Freshman year I had sort of a thing for this guy Calvin. We had a class together that was notoriously difficult with a professor, Dr. Graham, who was notoriously difficult. We read a book called Cane by Renaissance author Jean Toomer. Not long after the class ended, Dr. Graham retired. I think that’s all the backstory you need for the following texting conversation:

Me: I’m applying for an internship and I have to send them my unofficial transcript and this forced me to reread the personal evaluation Dr. Graham wrote about me all those years ago, and as usual it gave me a mini existential crisis.
Calvin: The man cane in, he caused trauma, and then he quit.
Me: Was “cane” a typo or an allusion?
Calvin: Both
Me: He cane, he saw, he conquered.

And he never replied. I might come across as kind of amusing on the Internet, when I’ve had time to reflect on what I want to say (and then backspace it about 90% of the time and say something else instead). But my real-life sense of humor is pretty groan-worthy. I think it’s obvious why this relationship never took off.
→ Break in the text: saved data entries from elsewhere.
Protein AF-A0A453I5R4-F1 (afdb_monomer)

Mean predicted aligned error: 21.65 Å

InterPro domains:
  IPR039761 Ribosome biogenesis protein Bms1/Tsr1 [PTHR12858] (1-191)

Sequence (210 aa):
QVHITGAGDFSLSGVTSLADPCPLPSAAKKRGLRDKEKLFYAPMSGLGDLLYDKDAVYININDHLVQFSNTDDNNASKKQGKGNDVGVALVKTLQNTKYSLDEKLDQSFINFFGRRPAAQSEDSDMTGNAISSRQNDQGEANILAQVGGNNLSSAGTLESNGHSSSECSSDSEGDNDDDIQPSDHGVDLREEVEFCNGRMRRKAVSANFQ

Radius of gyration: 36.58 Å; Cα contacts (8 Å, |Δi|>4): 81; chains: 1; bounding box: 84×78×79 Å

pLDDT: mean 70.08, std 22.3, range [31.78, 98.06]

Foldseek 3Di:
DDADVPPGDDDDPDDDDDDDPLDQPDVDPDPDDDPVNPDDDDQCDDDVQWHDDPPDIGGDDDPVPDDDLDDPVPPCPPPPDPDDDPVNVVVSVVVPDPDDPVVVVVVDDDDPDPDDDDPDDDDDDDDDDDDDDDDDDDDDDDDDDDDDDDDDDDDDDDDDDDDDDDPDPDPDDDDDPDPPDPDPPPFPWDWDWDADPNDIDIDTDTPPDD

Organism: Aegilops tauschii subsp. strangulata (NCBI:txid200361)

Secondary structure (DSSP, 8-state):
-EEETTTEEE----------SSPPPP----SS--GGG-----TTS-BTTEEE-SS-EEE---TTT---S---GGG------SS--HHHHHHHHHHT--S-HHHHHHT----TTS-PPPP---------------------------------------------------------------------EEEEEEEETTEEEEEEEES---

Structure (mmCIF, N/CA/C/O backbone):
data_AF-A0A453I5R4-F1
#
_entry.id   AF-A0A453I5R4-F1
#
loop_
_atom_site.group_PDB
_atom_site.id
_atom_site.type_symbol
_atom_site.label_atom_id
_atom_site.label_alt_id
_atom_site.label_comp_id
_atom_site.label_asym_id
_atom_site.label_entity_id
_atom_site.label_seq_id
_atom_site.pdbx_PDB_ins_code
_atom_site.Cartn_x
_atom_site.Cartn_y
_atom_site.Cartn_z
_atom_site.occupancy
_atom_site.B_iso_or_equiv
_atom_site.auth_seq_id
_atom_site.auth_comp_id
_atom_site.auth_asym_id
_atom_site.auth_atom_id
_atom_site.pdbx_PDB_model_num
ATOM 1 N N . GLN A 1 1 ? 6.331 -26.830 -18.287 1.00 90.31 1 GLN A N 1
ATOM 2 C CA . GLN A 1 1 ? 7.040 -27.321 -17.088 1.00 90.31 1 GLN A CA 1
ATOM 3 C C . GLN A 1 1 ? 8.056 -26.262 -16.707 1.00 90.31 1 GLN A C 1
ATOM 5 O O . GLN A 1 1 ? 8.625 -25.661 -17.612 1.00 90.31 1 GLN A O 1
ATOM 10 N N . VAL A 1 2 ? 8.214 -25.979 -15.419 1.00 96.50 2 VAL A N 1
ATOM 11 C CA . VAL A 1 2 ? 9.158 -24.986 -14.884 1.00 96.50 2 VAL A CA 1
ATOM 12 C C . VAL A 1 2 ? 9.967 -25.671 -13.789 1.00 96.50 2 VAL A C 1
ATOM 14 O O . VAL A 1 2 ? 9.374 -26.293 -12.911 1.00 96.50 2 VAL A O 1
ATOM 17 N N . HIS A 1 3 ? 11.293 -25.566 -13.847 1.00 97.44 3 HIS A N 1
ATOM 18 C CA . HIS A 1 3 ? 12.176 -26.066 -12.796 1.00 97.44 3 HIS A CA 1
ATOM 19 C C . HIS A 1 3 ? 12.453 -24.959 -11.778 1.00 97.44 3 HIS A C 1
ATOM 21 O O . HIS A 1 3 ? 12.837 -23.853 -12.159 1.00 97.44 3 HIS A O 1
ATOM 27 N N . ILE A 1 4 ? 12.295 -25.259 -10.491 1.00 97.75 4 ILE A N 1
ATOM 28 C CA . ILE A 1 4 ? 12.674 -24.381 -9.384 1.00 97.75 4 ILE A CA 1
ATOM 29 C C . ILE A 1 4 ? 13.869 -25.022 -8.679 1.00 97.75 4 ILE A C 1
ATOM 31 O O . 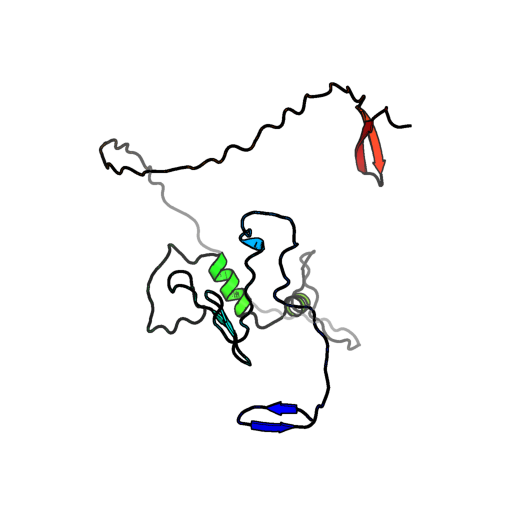ILE A 1 4 ? 13.750 -26.093 -8.080 1.00 97.75 4 ILE A O 1
ATOM 35 N N . THR A 1 5 ? 15.026 -24.362 -8.740 1.00 98.06 5 THR A N 1
ATOM 36 C CA . THR A 1 5 ? 16.273 -24.845 -8.134 1.00 98.06 5 THR A CA 1
ATOM 37 C C . THR A 1 5 ? 16.075 -25.152 -6.648 1.00 98.06 5 THR A C 1
ATOM 39 O O . THR A 1 5 ? 15.679 -24.282 -5.877 1.00 98.06 5 THR A O 1
ATOM 42 N N . GLY A 1 6 ? 16.345 -26.396 -6.246 1.00 98.06 6 GLY A N 1
ATOM 43 C CA . GLY A 1 6 ? 16.162 -26.869 -4.867 1.00 98.06 6 GLY A CA 1
ATOM 44 C C . GLY A 1 6 ? 14.743 -27.332 -4.503 1.00 98.06 6 GLY A C 1
ATOM 45 O O . GLY A 1 6 ? 14.578 -27.912 -3.435 1.00 98.06 6 GLY A O 1
ATOM 46 N N . ALA A 1 7 ? 13.745 -27.142 -5.375 1.00 97.31 7 ALA A N 1
ATOM 47 C CA . ALA A 1 7 ? 12.365 -27.600 -5.162 1.00 97.31 7 ALA A CA 1
ATOM 48 C C . ALA A 1 7 ? 11.854 -28.591 -6.231 1.00 97.31 7 ALA A C 1
ATOM 50 O O . ALA A 1 7 ? 10.956 -29.375 -5.937 1.00 97.31 7 ALA A O 1
ATOM 51 N N . GLY A 1 8 ? 12.435 -28.606 -7.439 1.00 97.50 8 GLY A N 1
ATOM 52 C CA . GLY A 1 8 ? 12.134 -29.584 -8.494 1.00 97.50 8 GLY A CA 1
ATOM 53 C C . GLY A 1 8 ? 11.296 -29.037 -9.654 1.00 97.50 8 GLY A C 1
ATOM 54 O O . GLY A 1 8 ? 11.264 -27.833 -9.901 1.00 97.50 8 GLY A O 1
ATOM 55 N N . ASP A 1 9 ? 10.648 -29.939 -10.395 1.00 98.00 9 ASP A N 1
ATOM 56 C CA . ASP A 1 9 ? 9.859 -29.619 -11.590 1.00 98.00 9 ASP A CA 1
ATOM 57 C C . ASP A 1 9 ? 8.365 -29.456 -11.291 1.00 98.00 9 ASP A C 1
ATOM 59 O O . ASP A 1 9 ? 7.741 -30.328 -10.688 1.00 98.00 9 ASP A O 1
ATOM 63 N N . PHE A 1 10 ? 7.763 -28.388 -11.819 1.00 97.38 10 PHE A N 1
ATOM 64 C CA . PHE A 1 10 ? 6.351 -28.059 -11.622 1.00 97.38 10 PHE A CA 1
ATOM 65 C C . PHE A 1 10 ? 5.609 -27.808 -12.947 1.00 97.38 10 PHE A C 1
ATOM 67 O O . PHE A 1 10 ? 6.188 -27.404 -13.967 1.00 97.38 10 PHE A O 1
ATOM 74 N N . SER A 1 11 ? 4.293 -28.036 -12.942 1.00 97.25 11 SER A N 1
ATOM 75 C CA . SER A 1 11 ? 3.387 -27.595 -14.007 1.00 97.25 11 SER A CA 1
ATOM 76 C C . SER A 1 11 ? 2.951 -26.140 -13.782 1.00 97.25 11 SER A C 1
ATOM 78 O O . SER A 1 11 ? 2.963 -25.626 -12.666 1.00 97.25 11 SER A O 1
ATOM 80 N N . LEU A 1 12 ? 2.607 -25.447 -14.868 1.00 95.50 12 LEU A N 1
ATOM 81 C CA . LEU A 1 12 ? 2.237 -24.031 -14.851 1.00 95.50 12 LEU A CA 1
ATOM 82 C C . LEU A 1 12 ? 0.710 -23.904 -14.724 1.00 95.50 12 LEU A C 1
ATOM 84 O O . LEU A 1 12 ? 0.002 -24.399 -15.595 1.00 95.50 12 LEU A O 1
ATOM 88 N N . SER A 1 13 ? 0.213 -23.239 -13.676 1.00 95.75 13 SER A N 1
ATOM 89 C CA . SER A 1 13 ? -1.236 -23.029 -13.473 1.00 95.75 13 SER A CA 1
ATOM 90 C C . SER A 1 13 ? -1.784 -21.819 -14.247 1.00 95.75 13 SER A C 1
ATOM 92 O O . SER A 1 13 ? -2.882 -21.861 -14.793 1.00 95.75 13 SER A O 1
ATOM 94 N N . GLY A 1 14 ? -1.000 -20.743 -14.343 1.00 95.38 14 GLY A N 1
ATOM 95 C CA . GLY A 1 14 ? -1.371 -19.515 -15.044 1.00 95.38 14 GLY A CA 1
ATOM 96 C C . GLY A 1 14 ? -0.241 -18.488 -15.001 1.00 95.38 14 GLY A C 1
ATOM 97 O O . GLY A 1 14 ? 0.658 -18.592 -14.168 1.00 95.38 14 GLY A O 1
ATOM 98 N N . VAL A 1 15 ? -0.274 -17.518 -15.916 1.00 96.25 15 VAL A N 1
ATOM 99 C CA . VAL A 1 15 ? 0.694 -16.413 -16.011 1.00 96.25 15 VAL A CA 1
ATOM 100 C C . VAL A 1 15 ? -0.062 -15.127 -16.316 1.00 96.25 15 VAL A C 1
ATOM 102 O O . VAL A 1 15 ? -0.903 -15.097 -17.213 1.00 96.25 15 VAL A O 1
ATOM 105 N N . THR A 1 16 ? 0.269 -14.064 -15.593 1.00 97.25 16 THR A N 1
ATOM 106 C CA . THR A 1 16 ? -0.242 -12.709 -15.807 1.00 97.25 16 THR A CA 1
ATOM 107 C C . THR A 1 16 ? 0.931 -11.765 -16.044 1.00 97.25 16 THR A C 1
ATOM 109 O O . THR A 1 16 ? 1.931 -11.810 -15.331 1.00 97.25 16 THR A O 1
ATOM 112 N N . SER A 1 17 ? 0.825 -10.918 -17.068 1.00 96.81 17 SER A N 1
ATOM 113 C CA . SER A 1 17 ? 1.784 -9.833 -17.282 1.00 96.81 17 SER A CA 1
ATOM 114 C C . SER A 1 17 ? 1.397 -8.640 -16.409 1.00 96.81 17 SER A C 1
ATOM 116 O O . SER A 1 17 ? 0.221 -8.276 -16.354 1.00 96.81 17 SER A O 1
ATOM 118 N N . LEU A 1 18 ? 2.377 -8.040 -15.741 1.00 96.19 18 LEU A N 1
ATOM 119 C CA . LEU A 1 18 ? 2.234 -6.826 -14.940 1.00 96.19 18 LEU A CA 1
ATOM 120 C C . LEU A 1 18 ? 3.229 -5.777 -15.444 1.00 96.19 18 LEU A C 1
ATOM 122 O O . LEU A 1 18 ? 4.244 -6.117 -16.053 1.00 96.19 18 LEU A O 1
ATOM 126 N N . ALA A 1 19 ? 2.934 -4.502 -15.196 1.00 96.25 19 ALA A N 1
ATOM 127 C CA . ALA A 1 19 ? 3.884 -3.428 -15.461 1.00 96.25 19 ALA A CA 1
ATOM 128 C C . ALA A 1 19 ? 5.108 -3.548 -14.536 1.00 96.25 19 ALA A C 1
ATOM 130 O O . ALA A 1 19 ? 4.993 -4.009 -13.400 1.00 96.25 19 ALA A O 1
ATOM 131 N N . ASP A 1 20 ? 6.267 -3.110 -15.027 1.00 95.44 20 ASP A N 1
ATOM 132 C CA . ASP A 1 20 ? 7.505 -3.062 -14.250 1.00 95.44 20 ASP A CA 1
ATOM 133 C C . ASP A 1 20 ? 7.346 -2.101 -13.050 1.00 95.44 20 ASP A C 1
ATOM 135 O O . ASP A 1 20 ? 7.024 -0.928 -13.268 1.00 95.44 20 ASP A O 1
ATOM 139 N N . PRO A 1 21 ? 7.544 -2.552 -11.794 1.00 94.69 21 PRO A N 1
ATOM 140 C CA . PRO A 1 21 ? 7.487 -1.683 -10.619 1.00 94.69 21 PRO A CA 1
ATOM 141 C C . PRO A 1 21 ? 8.688 -0.726 -10.508 1.00 94.69 21 PRO A C 1
ATOM 143 O O . PRO A 1 21 ? 8.636 0.216 -9.719 1.00 94.69 21 PRO A O 1
ATOM 146 N N . CYS A 1 22 ? 9.765 -0.948 -11.268 1.00 94.12 22 CYS A N 1
ATOM 147 C CA . CYS A 1 22 ? 10.980 -0.135 -11.261 1.00 94.12 22 CYS A CA 1
ATOM 148 C C . CYS A 1 22 ? 11.387 0.273 -12.696 1.00 94.12 22 CYS A C 1
ATOM 150 O O . CYS A 1 22 ? 12.487 -0.061 -13.148 1.00 94.12 22 CYS A O 1
ATOM 152 N N . PRO A 1 23 ? 10.525 1.011 -13.427 1.00 93.00 23 PRO A N 1
ATOM 153 C CA . PRO A 1 23 ? 10.761 1.343 -14.825 1.00 93.00 23 PRO A CA 1
ATOM 154 C C . PRO A 1 23 ? 12.038 2.169 -15.003 1.00 93.00 23 PRO A C 1
ATOM 156 O O . PRO A 1 23 ? 12.344 3.070 -14.217 1.00 93.00 23 PRO A O 1
ATOM 159 N N . LEU A 1 24 ? 12.762 1.891 -16.088 1.00 89.88 24 LEU A N 1
ATOM 160 C CA . LEU A 1 24 ? 13.991 2.604 -16.422 1.00 89.88 24 LEU A CA 1
ATOM 161 C C . LEU A 1 24 ? 13.735 4.113 -16.624 1.00 89.88 24 LEU A C 1
ATOM 163 O O . LEU A 1 24 ? 12.734 4.495 -17.241 1.00 89.88 24 LEU A O 1
ATOM 167 N N . PRO A 1 25 ? 14.651 4.988 -16.167 1.00 89.50 25 PRO A N 1
ATOM 168 C CA . PRO A 1 25 ? 14.540 6.422 -16.395 1.00 89.50 25 PRO A CA 1
ATOM 169 C C . PRO A 1 25 ? 14.560 6.734 -17.895 1.00 89.50 25 PRO A C 1
ATOM 171 O O . PRO A 1 25 ? 15.300 6.122 -18.667 1.00 89.50 25 PRO A O 1
ATOM 174 N N . SER A 1 26 ? 13.769 7.730 -18.308 1.00 80.75 26 SER A N 1
ATOM 175 C CA . SER A 1 26 ? 13.749 8.196 -19.698 1.00 80.75 26 SER A CA 1
ATOM 176 C C . SER A 1 26 ? 15.163 8.545 -20.170 1.00 80.75 26 SER A C 1
ATOM 178 O O . SER A 1 26 ? 15.869 9.298 -19.499 1.00 80.75 26 SER A O 1
ATOM 180 N N . ALA A 1 27 ? 15.553 8.038 -21.345 1.00 70.25 27 ALA A N 1
ATOM 181 C CA . ALA A 1 27 ? 16.899 8.135 -21.923 1.00 70.25 27 ALA A CA 1
ATOM 182 C C . ALA A 1 27 ? 17.309 9.557 -22.382 1.00 70.25 27 ALA A C 1
ATOM 184 O O . ALA A 1 27 ? 18.138 9.731 -23.279 1.00 70.25 27 ALA A O 1
ATOM 185 N N . ALA A 1 28 ? 16.745 10.597 -21.765 1.00 68.50 28 ALA A N 1
ATOM 186 C CA . ALA A 1 28 ? 17.234 11.959 -21.868 1.00 68.50 28 ALA A CA 1
ATOM 187 C C . ALA A 1 28 ? 18.684 12.017 -21.364 1.00 68.50 28 ALA A C 1
ATOM 189 O O . ALA A 1 28 ? 18.995 11.570 -20.261 1.00 68.50 28 ALA A O 1
ATOM 190 N N . LYS A 1 29 ? 19.574 12.596 -22.176 1.00 66.50 29 LYS A N 1
ATOM 191 C CA . LYS A 1 29 ? 21.034 12.596 -21.988 1.00 66.50 29 LYS A CA 1
ATOM 192 C C . LYS A 1 29 ? 21.491 13.518 -20.842 1.00 66.50 29 LYS A C 1
ATOM 194 O O . LYS A 1 29 ? 22.181 14.509 -21.064 1.00 66.50 29 LYS A O 1
ATOM 199 N N . LYS A 1 30 ? 21.085 13.207 -19.608 1.00 80.38 30 LYS A N 1
ATOM 200 C CA . LYS A 1 30 ? 21.498 13.891 -18.376 1.00 80.38 30 LYS A CA 1
ATOM 201 C C . LYS A 1 30 ? 22.691 13.171 -17.752 1.00 80.38 30 LYS A C 1
ATOM 203 O O . LYS A 1 30 ? 22.751 11.949 -17.732 1.00 80.38 30 LYS A O 1
ATOM 208 N N . ARG A 1 31 ? 23.651 13.945 -17.233 1.00 83.88 31 ARG A N 1
ATOM 209 C CA . ARG A 1 31 ? 24.912 13.437 -16.654 1.00 83.88 31 ARG A CA 1
ATOM 210 C C . ARG A 1 31 ? 24.725 12.684 -15.326 1.00 83.88 31 ARG A C 1
ATOM 212 O O . ARG A 1 31 ? 25.634 11.983 -14.902 1.00 83.88 31 ARG A O 1
ATOM 219 N N . GLY A 1 32 ? 23.576 12.842 -14.673 1.00 85.19 32 GLY A N 1
ATOM 220 C CA . GLY A 1 32 ? 23.235 12.176 -13.421 1.00 85.19 32 GLY A CA 1
ATOM 221 C C . GLY A 1 32 ? 21.733 11.929 -13.311 1.00 85.19 32 GLY A C 1
ATOM 222 O O . GLY A 1 32 ? 20.933 12.634 -13.932 1.00 85.19 32 GLY A O 1
ATOM 223 N N . LEU A 1 33 ? 21.389 10.918 -12.518 1.00 87.06 33 LEU A N 1
ATOM 224 C CA . LEU A 1 33 ? 20.028 10.487 -12.215 1.00 87.06 33 LEU A CA 1
ATOM 225 C C . LEU A 1 33 ? 19.442 11.361 -11.096 1.00 87.06 33 LEU A C 1
ATOM 227 O O . LEU A 1 33 ? 20.094 11.543 -10.065 1.00 87.06 33 LEU A O 1
ATOM 231 N N . ARG A 1 34 ? 18.232 11.901 -11.280 1.00 88.25 34 ARG A N 1
ATOM 232 C CA . ARG A 1 34 ? 17.529 12.665 -10.232 1.00 88.25 34 ARG A CA 1
ATOM 233 C C . ARG A 1 34 ? 17.056 11.718 -9.131 1.00 88.25 34 ARG A C 1
ATOM 235 O O . ARG A 1 34 ? 16.782 10.556 -9.407 1.00 88.25 34 ARG A O 1
ATOM 242 N N . ASP A 1 35 ? 16.872 12.200 -7.905 1.00 90.50 35 ASP A N 1
ATOM 243 C CA . ASP A 1 35 ? 16.450 11.324 -6.797 1.00 90.50 35 ASP A CA 1
ATOM 244 C C . ASP A 1 35 ? 15.085 10.669 -7.039 1.00 90.50 35 ASP A C 1
ATOM 246 O O . ASP A 1 35 ? 14.922 9.479 -6.798 1.00 90.50 35 ASP A O 1
ATOM 250 N N . LYS A 1 36 ? 14.152 11.382 -7.682 1.00 89.25 36 LYS A N 1
ATOM 251 C CA . LYS A 1 36 ? 12.864 10.822 -8.136 1.00 89.25 36 LYS A CA 1
ATOM 252 C C . LYS A 1 36 ? 12.957 9.753 -9.237 1.00 89.25 36 LYS A C 1
ATOM 254 O O . LYS A 1 36 ? 11.940 9.192 -9.624 1.00 89.25 36 LYS A O 1
ATOM 259 N N . GLU A 1 37 ? 14.143 9.534 -9.795 1.00 89.94 37 GLU A N 1
ATOM 260 C CA . GLU A 1 37 ? 14.434 8.505 -10.799 1.00 89.94 37 GLU A CA 1
ATOM 261 C C . GLU A 1 37 ? 15.249 7.340 -10.193 1.00 89.94 37 GLU A C 1
ATOM 263 O O . GLU A 1 37 ? 15.448 6.325 -10.856 1.00 89.94 37 GLU A O 1
ATOM 268 N N . LYS A 1 38 ? 15.697 7.454 -8.930 1.00 90.38 38 LYS A N 1
ATOM 269 C CA . LYS A 1 38 ? 16.352 6.387 -8.154 1.00 90.38 38 LYS A CA 1
ATOM 270 C C . LYS A 1 38 ? 15.294 5.489 -7.504 1.00 90.38 38 LYS A C 1
ATOM 272 O O . LYS A 1 38 ? 15.089 5.520 -6.293 1.00 90.38 38 LYS A O 1
ATOM 277 N N . LEU A 1 39 ? 14.590 4.717 -8.326 1.00 91.12 39 LEU A N 1
ATOM 278 C CA . LEU A 1 39 ? 13.602 3.746 -7.853 1.00 91.12 39 LEU A CA 1
ATOM 279 C C . LEU A 1 39 ? 14.288 2.490 -7.288 1.00 91.12 39 LEU A C 1
ATOM 281 O O . LEU A 1 39 ? 15.379 2.116 -7.720 1.00 91.12 39 LEU A O 1
ATOM 285 N N . PHE A 1 40 ? 13.645 1.840 -6.317 1.00 91.25 40 PHE A N 1
ATOM 286 C CA . PHE A 1 40 ? 14.113 0.598 -5.702 1.00 91.25 40 PHE A CA 1
ATOM 287 C C . PHE A 1 40 ? 12.920 -0.318 -5.416 1.00 91.25 40 PHE A C 1
ATOM 289 O O . PHE A 1 40 ? 11.909 0.131 -4.876 1.00 91.25 40 PHE A O 1
ATOM 296 N N . TYR A 1 41 ? 13.036 -1.599 -5.769 1.00 93.88 41 TYR A N 1
ATOM 297 C CA . TYR A 1 41 ? 11.983 -2.597 -5.587 1.00 93.88 41 TYR A CA 1
ATOM 298 C C . TYR A 1 41 ? 12.547 -3.842 -4.897 1.00 93.88 41 TYR A C 1
ATOM 300 O O . TYR A 1 41 ? 13.323 -4.592 -5.486 1.00 93.88 41 TYR A O 1
ATOM 308 N N . ALA A 1 42 ? 12.149 -4.058 -3.641 1.00 93.81 42 ALA A N 1
ATOM 309 C CA . ALA A 1 42 ? 12.549 -5.213 -2.840 1.00 93.81 42 ALA A CA 1
ATOM 310 C C . ALA A 1 42 ? 11.386 -5.651 -1.923 1.00 93.81 42 ALA A C 1
ATOM 312 O O . ALA A 1 42 ? 11.347 -5.273 -0.754 1.00 93.81 42 ALA A O 1
ATOM 313 N N . PRO A 1 43 ? 10.413 -6.433 -2.430 1.00 91.81 43 PRO A N 1
ATOM 314 C CA . PRO A 1 43 ? 9.155 -6.715 -1.726 1.00 91.81 43 PRO A CA 1
ATOM 315 C C . PRO A 1 43 ? 9.303 -7.583 -0.464 1.00 91.81 43 PRO A C 1
ATOM 317 O O . PRO A 1 43 ? 8.379 -7.644 0.336 1.00 91.81 43 PRO A O 1
ATOM 320 N N . MET A 1 44 ? 10.444 -8.258 -0.288 1.00 90.50 44 MET A N 1
ATOM 321 C CA . MET A 1 44 ? 10.762 -9.083 0.891 1.00 90.50 44 MET A CA 1
ATOM 322 C C . MET A 1 44 ? 11.802 -8.427 1.817 1.00 90.50 44 MET A C 1
ATOM 324 O O . MET A 1 44 ? 12.358 -9.088 2.691 1.00 90.50 44 MET A O 1
ATOM 328 N N . SER A 1 45 ? 12.138 -7.155 1.596 1.00 91.00 45 SER A N 1
ATOM 329 C CA . SER A 1 45 ? 13.117 -6.412 2.396 1.00 91.00 45 SER A CA 1
ATOM 330 C C . SER A 1 45 ? 12.446 -5.245 3.112 1.00 91.00 45 SER A C 1
ATOM 332 O O . SER A 1 45 ? 11.461 -4.697 2.623 1.00 91.00 45 SER A O 1
ATOM 334 N N . GLY A 1 46 ? 13.001 -4.842 4.257 1.00 90.56 46 GLY A N 1
ATOM 335 C CA . GLY A 1 46 ? 12.581 -3.611 4.924 1.00 90.56 46 GLY A CA 1
ATOM 336 C C . GLY A 1 46 ? 12.893 -2.389 4.056 1.00 90.56 46 GLY A C 1
ATOM 337 O O . GLY A 1 46 ? 14.023 -2.232 3.589 1.00 90.56 46 GLY A O 1
ATOM 338 N N . LEU A 1 47 ? 11.895 -1.535 3.833 1.00 89.88 47 LEU A N 1
ATOM 339 C CA . LEU A 1 47 ? 12.002 -0.285 3.084 1.00 89.88 47 LEU A CA 1
ATOM 340 C C . LEU A 1 47 ? 11.845 0.888 4.057 1.00 89.88 47 LEU A C 1
ATOM 342 O O . LEU A 1 47 ? 10.733 1.257 4.433 1.00 89.88 47 LEU A O 1
ATOM 346 N N . GLY A 1 48 ? 12.971 1.463 4.484 1.00 90.25 48 GLY A N 1
ATOM 347 C CA . GLY A 1 48 ? 12.983 2.442 5.573 1.00 90.25 48 GLY A CA 1
ATOM 348 C C . GLY A 1 48 ? 12.483 1.803 6.870 1.00 90.25 48 GLY A C 1
ATOM 349 O O . GLY A 1 48 ? 12.958 0.737 7.253 1.00 90.25 48 GLY A O 1
ATOM 350 N N . ASP A 1 49 ? 11.496 2.429 7.505 1.00 92.12 49 ASP A N 1
ATOM 351 C CA . ASP A 1 49 ? 10.862 1.938 8.734 1.00 92.12 49 ASP A CA 1
ATOM 352 C C . ASP A 1 49 ? 9.749 0.893 8.501 1.00 92.12 49 ASP A C 1
ATOM 354 O O . ASP A 1 49 ? 9.065 0.513 9.451 1.00 92.12 49 ASP A O 1
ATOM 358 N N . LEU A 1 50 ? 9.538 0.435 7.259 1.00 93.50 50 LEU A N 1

It’s Good Friday, and I chopped off my hair

I did not wake up yesterday morning and think, “You know what I should do today? Cut four inches off my hair.” And yet, that is what happened.

I have to make a distinction here, because I’m afraid you read that as, “I’m going to go have a professional cut four inches off my hair,” and that is not what I meant. I meant I personally cut four inches off my hair. Yes. I, the person who is so particular about her hair that she can’t commit to getting a simple bang trim, just went and lopped it off with no deliberation whatsoever. About 3/4 of the way through the procedure I had a moment of out-of-body clarity, wherein a distant voice in my head screamed, “WHAT IN GOD’S NAME ARE YOU DOING?” But I did not listen. The weather was warm. I was wearing capris. For some reason those two things meant it was time for a haircut.

I’m not sure if I regret it yet. I don’t know how good a job I did. I’ll be seeing my entire family tomorrow (I didn’t think about that either. I think by now it’s pretty clear I wasn’t thinking about anything), so I’ll see how they react.